Fried Potato Peels
This is such a simple idea, it barely needs a formal recipe, beyond the instructions to shred the potato peels, fry until crispy and apply as a garnish.
It does, of course, assume that you are, at the same time, making some other potato dish (such as mash ) which involves first peeling your spuds.
- potato peelings (from potatoes which have first been scrubbed clean)
- olive oil or bacon fat
- pinch of salt
You’ll also need:
- A frying pan, large enough to accommodate the shredded potato peels
- Gather together your potato peelings and slice them very finely (to a width of 1-2mm) using a sharp knife.
- Place your frying pan over a medium heat. When hot, add olive oil to coat the pan (or use bacon fat if you prefer).

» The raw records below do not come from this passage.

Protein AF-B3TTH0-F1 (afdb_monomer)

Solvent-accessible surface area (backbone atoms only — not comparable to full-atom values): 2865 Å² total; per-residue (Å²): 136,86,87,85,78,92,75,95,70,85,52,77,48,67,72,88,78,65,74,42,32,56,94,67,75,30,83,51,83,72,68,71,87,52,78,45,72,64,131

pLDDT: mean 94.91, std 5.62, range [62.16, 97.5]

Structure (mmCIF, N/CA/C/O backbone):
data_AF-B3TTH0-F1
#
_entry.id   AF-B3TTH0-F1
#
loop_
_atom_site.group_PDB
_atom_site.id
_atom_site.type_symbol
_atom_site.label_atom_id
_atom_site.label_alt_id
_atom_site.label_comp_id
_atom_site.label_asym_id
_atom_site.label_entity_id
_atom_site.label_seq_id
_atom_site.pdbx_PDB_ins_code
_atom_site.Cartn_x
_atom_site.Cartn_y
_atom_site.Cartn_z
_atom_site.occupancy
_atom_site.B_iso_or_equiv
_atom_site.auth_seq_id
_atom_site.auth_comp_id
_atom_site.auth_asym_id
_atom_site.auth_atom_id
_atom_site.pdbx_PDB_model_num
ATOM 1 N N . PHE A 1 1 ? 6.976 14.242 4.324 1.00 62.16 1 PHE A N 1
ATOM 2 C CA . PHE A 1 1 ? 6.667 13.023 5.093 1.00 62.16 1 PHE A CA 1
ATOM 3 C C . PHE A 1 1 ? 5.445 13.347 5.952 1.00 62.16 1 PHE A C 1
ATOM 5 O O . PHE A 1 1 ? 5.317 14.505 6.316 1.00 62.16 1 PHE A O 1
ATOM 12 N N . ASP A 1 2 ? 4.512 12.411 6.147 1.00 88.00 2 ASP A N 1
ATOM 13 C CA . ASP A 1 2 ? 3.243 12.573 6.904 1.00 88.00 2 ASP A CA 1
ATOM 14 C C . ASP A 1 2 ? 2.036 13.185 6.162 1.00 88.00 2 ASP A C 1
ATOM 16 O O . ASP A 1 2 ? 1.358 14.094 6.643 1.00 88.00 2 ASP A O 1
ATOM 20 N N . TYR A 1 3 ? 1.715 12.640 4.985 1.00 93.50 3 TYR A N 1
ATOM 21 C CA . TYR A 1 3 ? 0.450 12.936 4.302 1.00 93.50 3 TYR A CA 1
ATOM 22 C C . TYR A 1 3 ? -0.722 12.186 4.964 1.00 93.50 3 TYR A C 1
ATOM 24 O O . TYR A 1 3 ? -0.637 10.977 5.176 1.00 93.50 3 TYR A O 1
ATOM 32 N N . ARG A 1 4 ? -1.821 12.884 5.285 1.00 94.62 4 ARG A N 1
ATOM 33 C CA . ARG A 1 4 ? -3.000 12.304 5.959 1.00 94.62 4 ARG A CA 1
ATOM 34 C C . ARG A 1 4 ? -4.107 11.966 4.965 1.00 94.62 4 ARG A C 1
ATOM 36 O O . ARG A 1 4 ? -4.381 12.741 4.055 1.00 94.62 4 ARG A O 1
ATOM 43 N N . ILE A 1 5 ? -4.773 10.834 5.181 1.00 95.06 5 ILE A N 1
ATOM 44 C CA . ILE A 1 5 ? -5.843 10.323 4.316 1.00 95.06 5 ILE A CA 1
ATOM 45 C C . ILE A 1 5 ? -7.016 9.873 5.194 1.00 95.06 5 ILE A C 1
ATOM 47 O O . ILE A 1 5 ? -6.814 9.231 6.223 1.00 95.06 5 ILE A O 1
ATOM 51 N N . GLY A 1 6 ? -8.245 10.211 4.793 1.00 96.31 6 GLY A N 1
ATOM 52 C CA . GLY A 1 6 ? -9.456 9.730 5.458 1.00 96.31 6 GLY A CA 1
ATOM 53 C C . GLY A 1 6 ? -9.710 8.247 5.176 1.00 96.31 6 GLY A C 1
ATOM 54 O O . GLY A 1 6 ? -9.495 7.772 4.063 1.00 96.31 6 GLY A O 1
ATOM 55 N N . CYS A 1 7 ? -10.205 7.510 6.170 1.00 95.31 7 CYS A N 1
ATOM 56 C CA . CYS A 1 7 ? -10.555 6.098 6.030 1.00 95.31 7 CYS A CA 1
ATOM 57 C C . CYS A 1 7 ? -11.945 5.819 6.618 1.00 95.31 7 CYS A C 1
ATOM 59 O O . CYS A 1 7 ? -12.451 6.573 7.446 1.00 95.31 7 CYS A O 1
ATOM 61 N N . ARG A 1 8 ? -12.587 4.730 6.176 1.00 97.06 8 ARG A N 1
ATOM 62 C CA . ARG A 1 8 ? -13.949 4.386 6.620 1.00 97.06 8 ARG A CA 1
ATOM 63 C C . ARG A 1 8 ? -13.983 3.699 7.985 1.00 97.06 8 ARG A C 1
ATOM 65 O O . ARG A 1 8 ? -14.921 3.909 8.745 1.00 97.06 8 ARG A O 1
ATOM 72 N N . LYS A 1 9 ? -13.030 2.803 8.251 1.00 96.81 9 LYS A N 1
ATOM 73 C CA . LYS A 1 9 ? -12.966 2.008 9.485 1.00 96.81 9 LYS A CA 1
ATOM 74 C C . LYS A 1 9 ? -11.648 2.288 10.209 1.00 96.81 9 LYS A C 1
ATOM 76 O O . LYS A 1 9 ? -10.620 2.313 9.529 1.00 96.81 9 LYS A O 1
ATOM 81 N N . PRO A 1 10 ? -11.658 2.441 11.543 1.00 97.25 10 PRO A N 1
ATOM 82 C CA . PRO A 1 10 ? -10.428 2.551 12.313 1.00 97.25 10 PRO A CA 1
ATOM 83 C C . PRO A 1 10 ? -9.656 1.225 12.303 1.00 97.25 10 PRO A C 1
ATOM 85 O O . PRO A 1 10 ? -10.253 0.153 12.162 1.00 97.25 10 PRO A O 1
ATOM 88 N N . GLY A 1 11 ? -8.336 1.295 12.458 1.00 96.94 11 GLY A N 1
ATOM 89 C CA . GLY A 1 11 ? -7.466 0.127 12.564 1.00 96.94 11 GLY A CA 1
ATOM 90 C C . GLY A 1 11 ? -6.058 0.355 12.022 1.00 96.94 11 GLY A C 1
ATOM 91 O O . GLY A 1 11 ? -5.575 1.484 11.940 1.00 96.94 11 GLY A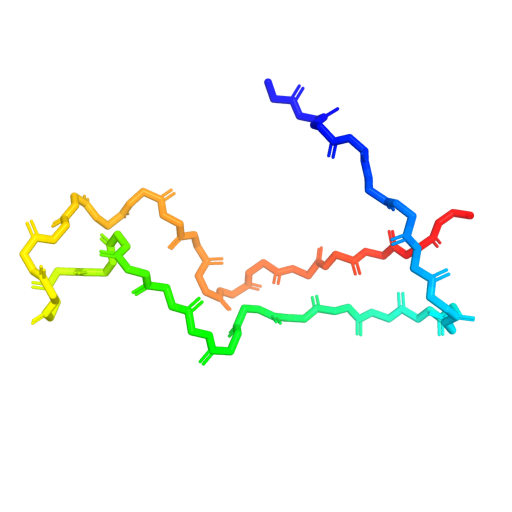 O 1
ATOM 92 N N . MET A 1 12 ? -5.411 -0.752 11.656 1.00 97.19 12 MET A N 1
ATOM 93 C CA . MET A 1 12 ? -4.091 -0.790 11.031 1.00 97.19 12 MET A CA 1
ATOM 94 C C . MET A 1 12 ? -4.229 -1.197 9.559 1.00 97.19 12 MET A C 1
ATOM 96 O O . MET A 1 12 ? -4.919 -2.168 9.238 1.00 97.19 12 MET A O 1
ATOM 100 N N . TYR A 1 13 ? -3.579 -0.445 8.674 1.00 96.94 13 TYR A N 1
ATOM 101 C CA . TYR A 1 13 ? -3.567 -0.658 7.229 1.00 96.94 13 TYR A CA 1
ATOM 102 C C . TYR A 1 13 ? -2.163 -1.035 6.743 1.00 96.94 13 TYR A C 1
ATOM 104 O O . TYR A 1 13 ? -1.159 -0.541 7.262 1.00 96.94 13 TYR A O 1
ATOM 112 N N . LYS A 1 14 ? -2.112 -1.884 5.709 1.00 96.94 14 LYS A N 1
ATOM 113 C CA . LYS A 1 14 ? -0.887 -2.328 5.022 1.00 96.94 14 LYS A CA 1
ATOM 114 C C . LYS A 1 14 ? -0.977 -2.070 3.522 1.00 96.94 14 LYS A C 1
ATOM 116 O O . LYS A 1 14 ? -2.070 -2.015 2.957 1.00 96.94 14 LYS A O 1
ATOM 121 N N . VAL A 1 15 ? 0.181 -1.960 2.878 1.00 96.25 15 VAL A N 1
ATOM 122 C CA . VAL A 1 15 ? 0.293 -1.827 1.421 1.00 96.25 15 VAL A CA 1
ATOM 123 C C . VAL A 1 15 ? -0.050 -3.163 0.759 1.00 96.25 15 VAL A C 1
ATOM 125 O O . VAL A 1 15 ? 0.639 -4.157 0.974 1.00 96.25 15 VAL A O 1
ATOM 128 N N . VAL A 1 16 ? -1.112 -3.183 -0.050 1.00 96.88 16 VAL A N 1
ATOM 129 C CA . VAL A 1 16 ? -1.556 -4.382 -0.794 1.00 96.88 16 VAL A CA 1
ATOM 130 C C . VAL A 1 16 ? -1.149 -4.366 -2.266 1.00 96.88 16 VAL A C 1
ATOM 132 O O . VAL A 1 16 ? -1.010 -5.420 -2.876 1.00 96.88 16 VAL A O 1
ATOM 135 N N . LEU A 1 17 ? -0.941 -3.178 -2.833 1.00 96.44 17 LEU A N 1
ATOM 136 C CA . LEU A 1 17 ? -0.456 -2.972 -4.190 1.00 96.44 17 LEU A CA 1
ATOM 137 C C . LEU A 1 17 ? 0.430 -1.730 -4.188 1.00 96.44 17 LEU A C 1
ATOM 139 O O . LEU A 1 17 ? 0.035 -0.694 -3.655 1.00 96.44 17 LEU A O 1
ATOM 143 N N . ASP A 1 18 ? 1.609 -1.855 -4.782 1.00 96.94 18 ASP A N 1
AT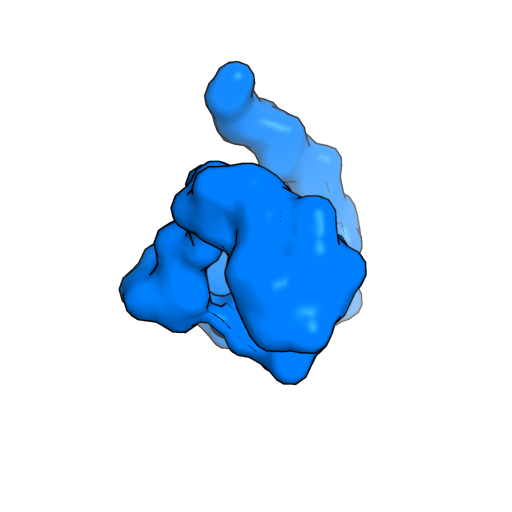OM 144 C CA . ASP A 1 18 ? 2.585 -0.780 -4.903 1.00 96.94 18 ASP A CA 1
ATOM 145 C C . ASP A 1 18 ? 3.081 -0.715 -6.346 1.00 96.94 18 ASP A C 1
ATOM 147 O O . ASP A 1 18 ? 3.745 -1.639 -6.804 1.00 96.94 18 ASP A O 1
ATOM 151 N N . SER A 1 19 ? 2.768 0.365 -7.063 1.00 97.12 19 SER A N 1
ATOM 152 C CA . SER A 1 19 ? 3.276 0.595 -8.420 1.00 97.12 19 SER A CA 1
ATOM 153 C C . SER A 1 19 ? 4.737 1.050 -8.452 1.00 97.12 19 SER A C 1
ATOM 155 O O . SER A 1 19 ? 5.348 1.026 -9.515 1.00 97.12 19 SER A O 1
ATOM 157 N N . ASP A 1 20 ? 5.294 1.498 -7.323 1.00 97.25 20 ASP A N 1
ATOM 158 C CA . ASP A 1 20 ? 6.709 1.858 -7.206 1.00 97.25 20 ASP A CA 1
ATOM 159 C C . ASP A 1 20 ? 7.599 0.641 -6.918 1.00 97.25 20 ASP A C 1
ATOM 161 O O . ASP A 1 20 ? 8.823 0.771 -6.889 1.00 97.25 20 ASP A O 1
ATOM 165 N N . ALA A 1 21 ? 7.023 -0.550 -6.739 1.00 96.88 21 ALA A N 1
ATOM 166 C CA . ALA A 1 21 ? 7.805 -1.761 -6.564 1.00 96.88 21 ALA A CA 1
ATOM 167 C C . ALA A 1 21 ? 8.656 -2.043 -7.815 1.00 96.88 21 ALA A C 1
ATOM 169 O O . ALA A 1 21 ? 8.215 -1.862 -8.953 1.00 96.88 21 ALA A O 1
ATOM 170 N N . GLY A 1 22 ? 9.870 -2.563 -7.609 1.00 96.12 22 GLY A N 1
ATOM 171 C CA . GLY A 1 22 ? 10.800 -2.871 -8.705 1.00 96.12 22 GLY A CA 1
ATOM 172 C C . GLY A 1 22 ? 10.241 -3.870 -9.728 1.00 96.12 22 GLY A C 1
ATOM 173 O O . GLY A 1 22 ? 10.581 -3.794 -10.905 1.00 96.12 22 GLY A O 1
ATOM 174 N N . LEU A 1 23 ? 9.313 -4.744 -9.313 1.00 96.44 23 LEU A N 1
ATOM 175 C CA . LEU A 1 23 ? 8.569 -5.644 -10.208 1.00 96.44 23 LEU A CA 1
ATOM 176 C C . LEU A 1 23 ? 7.817 -4.889 -11.318 1.00 96.44 23 LEU A C 1
ATOM 178 O O . LEU A 1 23 ? 7.659 -5.413 -12.417 1.00 96.44 23 LEU A O 1
ATOM 182 N N . PHE A 1 24 ? 7.370 -3.666 -11.038 1.00 97.19 24 PHE A N 1
ATOM 183 C CA . PHE A 1 24 ? 6.640 -2.813 -11.975 1.00 97.19 24 PHE A CA 1
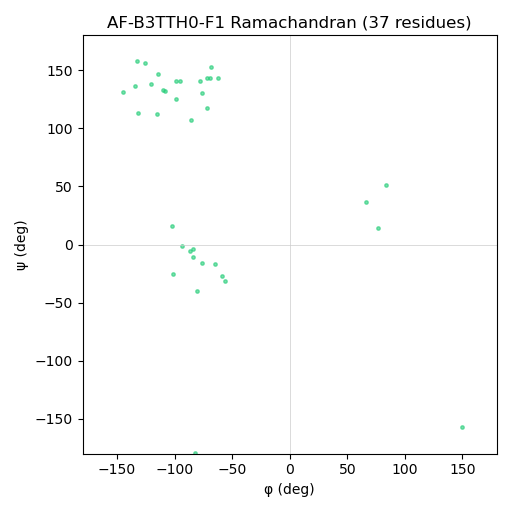ATOM 184 C C . PHE A 1 24 ? 7.525 -1.711 -12.578 1.00 97.19 24 PHE A C 1
ATOM 186 O O . PHE A 1 24 ? 7.013 -0.753 -13.152 1.00 97.19 24 PHE A O 1
ATOM 193 N N . GLY A 1 25 ? 8.853 -1.838 -12.461 1.00 96.94 25 GLY A N 1
ATOM 194 C CA . GLY A 1 25 ? 9.815 -0.853 -12.962 1.00 96.94 25 GLY A CA 1
ATOM 195 C C . GLY A 1 25 ? 9.938 0.406 -12.098 1.00 96.94 25 GLY A C 1
ATOM 196 O O . GLY A 1 25 ? 10.497 1.400 -12.559 1.00 96.94 25 GLY A O 1
ATOM 197 N N . GLY A 1 26 ? 9.410 0.386 -10.870 1.00 97.38 26 GLY A N 1
ATOM 198 C CA . GLY A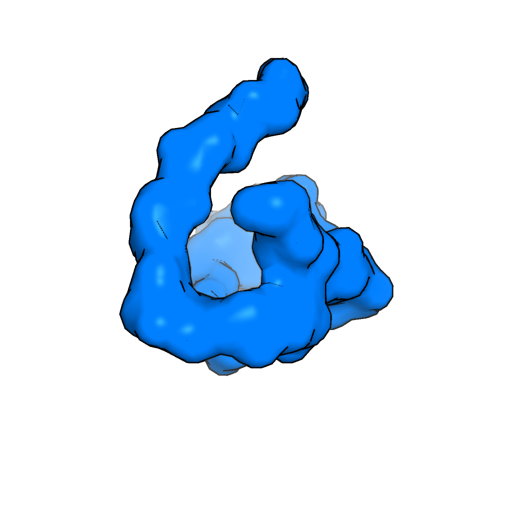 1 26 ? 9.539 1.489 -9.922 1.00 97.38 26 GLY A CA 1
ATOM 199 C C . GLY A 1 26 ? 10.866 1.491 -9.154 1.00 97.38 26 GLY A C 1
ATOM 200 O O . GLY A 1 26 ? 11.731 0.635 -9.352 1.00 97.38 26 GLY A O 1
ATOM 201 N N . PHE A 1 27 ? 11.036 2.472 -8.263 1.00 97.50 27 PHE A N 1
ATOM 202 C CA . PHE A 1 27 ? 12.297 2.703 -7.542 1.00 97.50 27 PHE A CA 1
ATOM 203 C C . PHE A 1 27 ? 12.378 2.020 -6.168 1.00 97.50 27 PHE A C 1
ATOM 205 O O . PHE A 1 27 ? 13.398 2.139 -5.491 1.00 97.50 27 PHE A O 1
ATOM 212 N N . GLY A 1 28 ? 11.324 1.324 -5.736 1.00 95.44 28 GLY A N 1
ATOM 213 C CA . GLY A 1 28 ? 11.288 0.600 -4.465 1.00 95.44 28 GLY A CA 1
ATOM 214 C C . GLY A 1 28 ? 11.340 1.511 -3.239 1.00 95.44 28 GLY A C 1
ATOM 215 O O . GLY A 1 28 ? 11.984 1.172 -2.248 1.00 95.44 28 GLY A O 1
ATOM 216 N N . ARG A 1 29 ? 10.696 2.682 -3.294 1.00 96.38 29 ARG A N 1
ATOM 217 C CA . ARG A 1 29 ? 10.734 3.676 -2.206 1.00 96.38 29 ARG A CA 1
ATOM 218 C C . ARG A 1 29 ? 9.714 3.399 -1.103 1.00 96.38 29 ARG A C 1
ATOM 220 O O . ARG A 1 29 ? 9.764 4.045 -0.057 1.00 96.38 29 ARG A O 1
ATOM 227 N N . ILE A 1 30 ? 8.779 2.475 -1.325 1.00 95.12 30 ILE A N 1
ATOM 228 C CA . ILE A 1 30 ? 7.709 2.146 -0.380 1.00 95.12 30 ILE A CA 1
ATOM 229 C C . ILE A 1 30 ? 8.084 0.8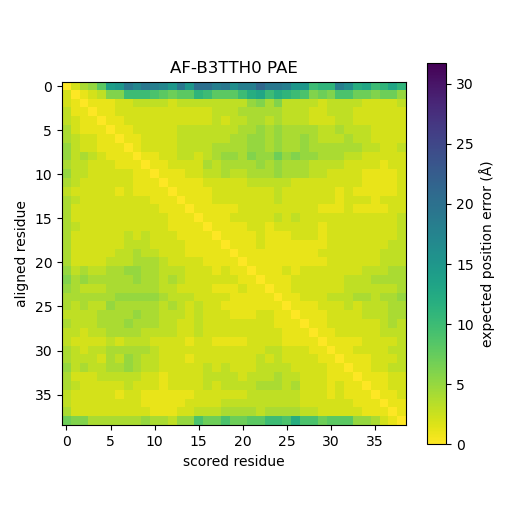95 0.424 1.00 95.12 30 ILE A C 1
ATOM 231 O O . ILE A 1 30 ? 8.374 -0.172 -0.114 1.00 95.12 30 ILE A O 1
ATOM 235 N N . HIS A 1 31 ? 8.062 1.020 1.752 1.00 94.62 31 HIS A N 1
ATOM 236 C CA . HIS A 1 31 ? 8.349 -0.087 2.661 1.00 94.62 31 HIS A CA 1
ATOM 237 C C . HIS A 1 31 ? 7.094 -0.925 2.933 1.00 94.62 31 HIS A C 1
ATOM 239 O O . HIS A 1 31 ? 6.228 -0.532 3.710 1.00 94.62 31 HIS A O 1
ATOM 245 N N . HIS A 1 32 ? 7.037 -2.133 2.371 1.00 94.38 32 HIS A N 1
ATOM 246 C CA . HIS A 1 32 ? 5.905 -3.057 2.541 1.00 94.38 32 HIS A CA 1
ATOM 247 C C . HIS A 1 32 ? 5.692 -3.577 3.976 1.00 94.38 32 HIS A C 1
ATOM 249 O O . HIS A 1 32 ? 4.623 -4.097 4.284 1.00 94.38 32 HIS A O 1
ATOM 255 N N . ALA A 1 33 ? 6.691 -3.450 4.854 1.00 95.25 33 ALA A N 1
ATOM 256 C CA . ALA A 1 33 ? 6.592 -3.845 6.261 1.00 95.25 33 ALA A CA 1
ATOM 257 C C . ALA A 1 33 ? 6.025 -2.740 7.172 1.00 95.25 33 ALA A C 1
ATOM 259 O O . ALA A 1 33 ? 5.829 -2.981 8.361 1.00 95.25 33 ALA A O 1
ATOM 260 N N . ALA A 1 34 ? 5.791 -1.535 6.642 1.00 94.25 34 ALA A N 1
ATOM 261 C CA . ALA A 1 34 ? 5.262 -0.428 7.425 1.00 94.25 34 ALA A CA 1
ATOM 262 C C . ALA A 1 34 ? 3.799 -0.672 7.832 1.00 94.25 34 ALA A C 1
ATOM 264 O O . ALA A 1 34 ? 2.996 -1.206 7.064 1.00 94.25 34 ALA A O 1
ATOM 265 N N . GLU A 1 35 ? 3.457 -0.240 9.044 1.00 95.31 35 GLU A N 1
ATOM 266 C CA . GLU A 1 35 ? 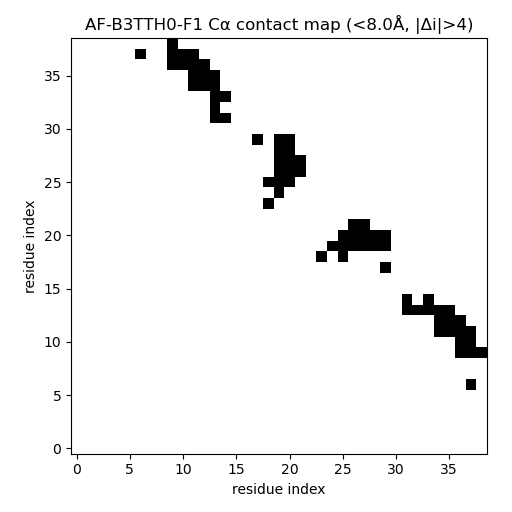2.097 -0.277 9.578 1.00 95.31 35 GLU A CA 1
ATOM 267 C C . GLU A 1 35 ? 1.543 1.145 9.685 1.00 95.31 35 GLU A C 1
ATOM 269 O O . GLU A 1 35 ? 2.213 2.050 10.188 1.00 95.31 35 GLU A O 1
ATOM 274 N N . HIS A 1 36 ? 0.311 1.347 9.214 1.00 95.19 36 HIS A N 1
ATOM 275 C CA . HIS A 1 36 ? -0.352 2.650 9.230 1.00 95.19 36 HIS A CA 1
ATOM 276 C C . HIS A 1 36 ? -1.579 2.612 10.141 1.00 95.19 36 HIS A C 1
ATOM 278 O O . HIS A 1 36 ? -2.564 1.944 9.827 1.00 95.19 36 HIS A O 1
ATOM 284 N N . PHE A 1 37 ? -1.525 3.334 11.260 1.00 96.31 37 PHE A N 1
ATOM 285 C CA . PHE A 1 37 ? -2.607 3.396 12.243 1.00 96.31 37 PHE A CA 1
ATOM 286 C C . PHE A 1 37 ? -3.514 4.604 12.003 1.00 96.31 37 PHE A C 1
ATOM 288 O O . PHE A 1 37 ? -3.049 5.698 11.685 1.00 96.31 37 PHE A O 1
ATOM 295 N N . THR A 1 38 ? -4.818 4.409 12.180 1.00 95.31 38 THR A N 1
ATOM 296 C CA . THR A 1 38 ? -5.805 5.496 12.168 1.00 95.31 38 THR A CA 1
ATOM 297 C C . THR A 1 38 ? -5.794 6.254 13.491 1.00 95.31 38 THR A C 1
ATOM 299 O O . THR A 1 38 ? -5.723 5.620 14.544 1.00 95.31 38 THR A O 1
ATOM 302 N N . THR A 1 39 ? -5.932 7.578 13.430 1.00 90.44 39 THR A N 1
ATOM 303 C CA . THR A 1 39 ? -6.097 8.467 14.594 1.00 90.44 39 THR A CA 1
ATOM 304 C C . THR A 1 39 ? -7.547 8.833 14.834 1.00 90.44 39 THR A C 1
ATOM 306 O O . THR A 1 39 ? -8.226 9.105 13.816 1.00 90.44 39 THR A O 1
#

Mean predicted aligned error: 2.84 Å

Sequence (39 aa):
FDYRIGCRKPGMYKVVLDSDAGLFGGFGRIHHAAEHFTT

InterPro domains:
  IPR006048 Alpha-amylase/branching enzyme, C-terminal all beta [PF02806] (2-38)
  IPR013780 Glycosyl hydrolase, all-beta [G3DSA:2.60.40.1180] (1-39)

Foldseek 3Di:
DDDDDDDDDFDKDFDPDDCLDVVNVHDRPDDRPDIDGDD

Organism: Sorghum bicolor (NCBI:txid4558)

Nearest PDB structures (foldseek):
  3amk-assembly1_A  TM=9.882E-01  e=1.066E-02  Oryza sativa Japonica Group
  5clt-assembly2_B  TM=9.997E-01  e=5.022E-02  Homo sapiens
  5clt-assembly1_A  T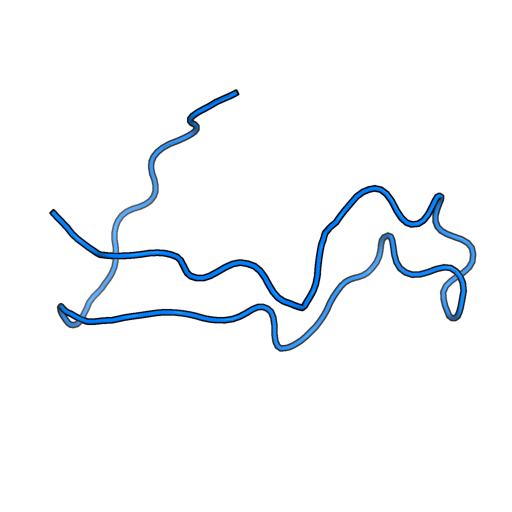M=9.967E-01  e=5.022E-02  Homo sapiens
  7p43-assembly2_B  TM=9.697E-01  e=7.262E-02  Nakaseomyces glabratus CBS 138
  7p45-assembly1_A  TM=9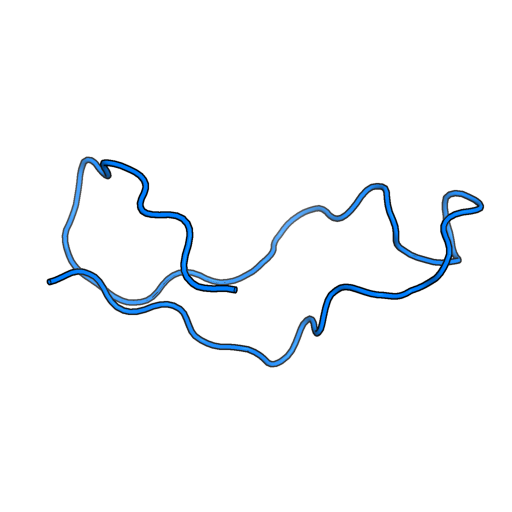.356E-01  e=9.755E-02  Nakaseomyces glabratus CBS 138

Radius of gyration: 11.8 Å; Cα contacts (8 Å, |Δi|>4): 36; chains: 1; bounding box: 26×19×28 Å

Secondary structure (DSSP, 8-state):
-------SS-SEE--S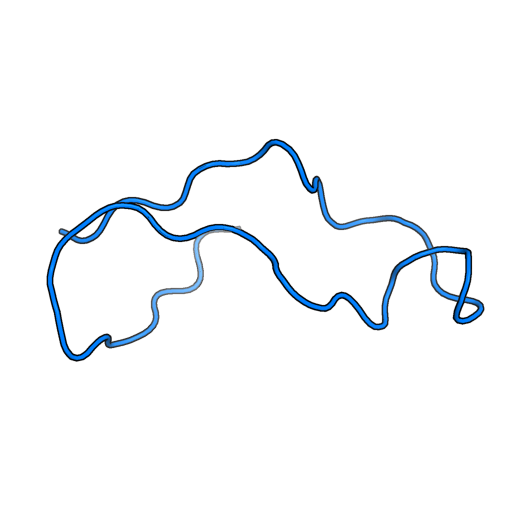--TTSGGGT----S-TT--EE--

- Add the shredded potato peels and a pinch of salt – they should start sizzling straight away. Don’t crowd the pan too much, as you want the peels to fry, not steam, so if you have a large amount of peels, you might want to fry them in batches.
- Fry the potato peels, stirring occasionally, until crispy, probably around 6-8 minutes, though it will depend somewhat on how thinly the potatoes were peeled to begin with. Drain on kitchen paper and apply as a garnish at will.
- You can, of course, add some flavourings to the peels as you fry them, perhaps some whole cumin seeds or a little crushed garlic, or whatever else takes your fancy.
- A crispy potato garnish for your mash where, before, there was none.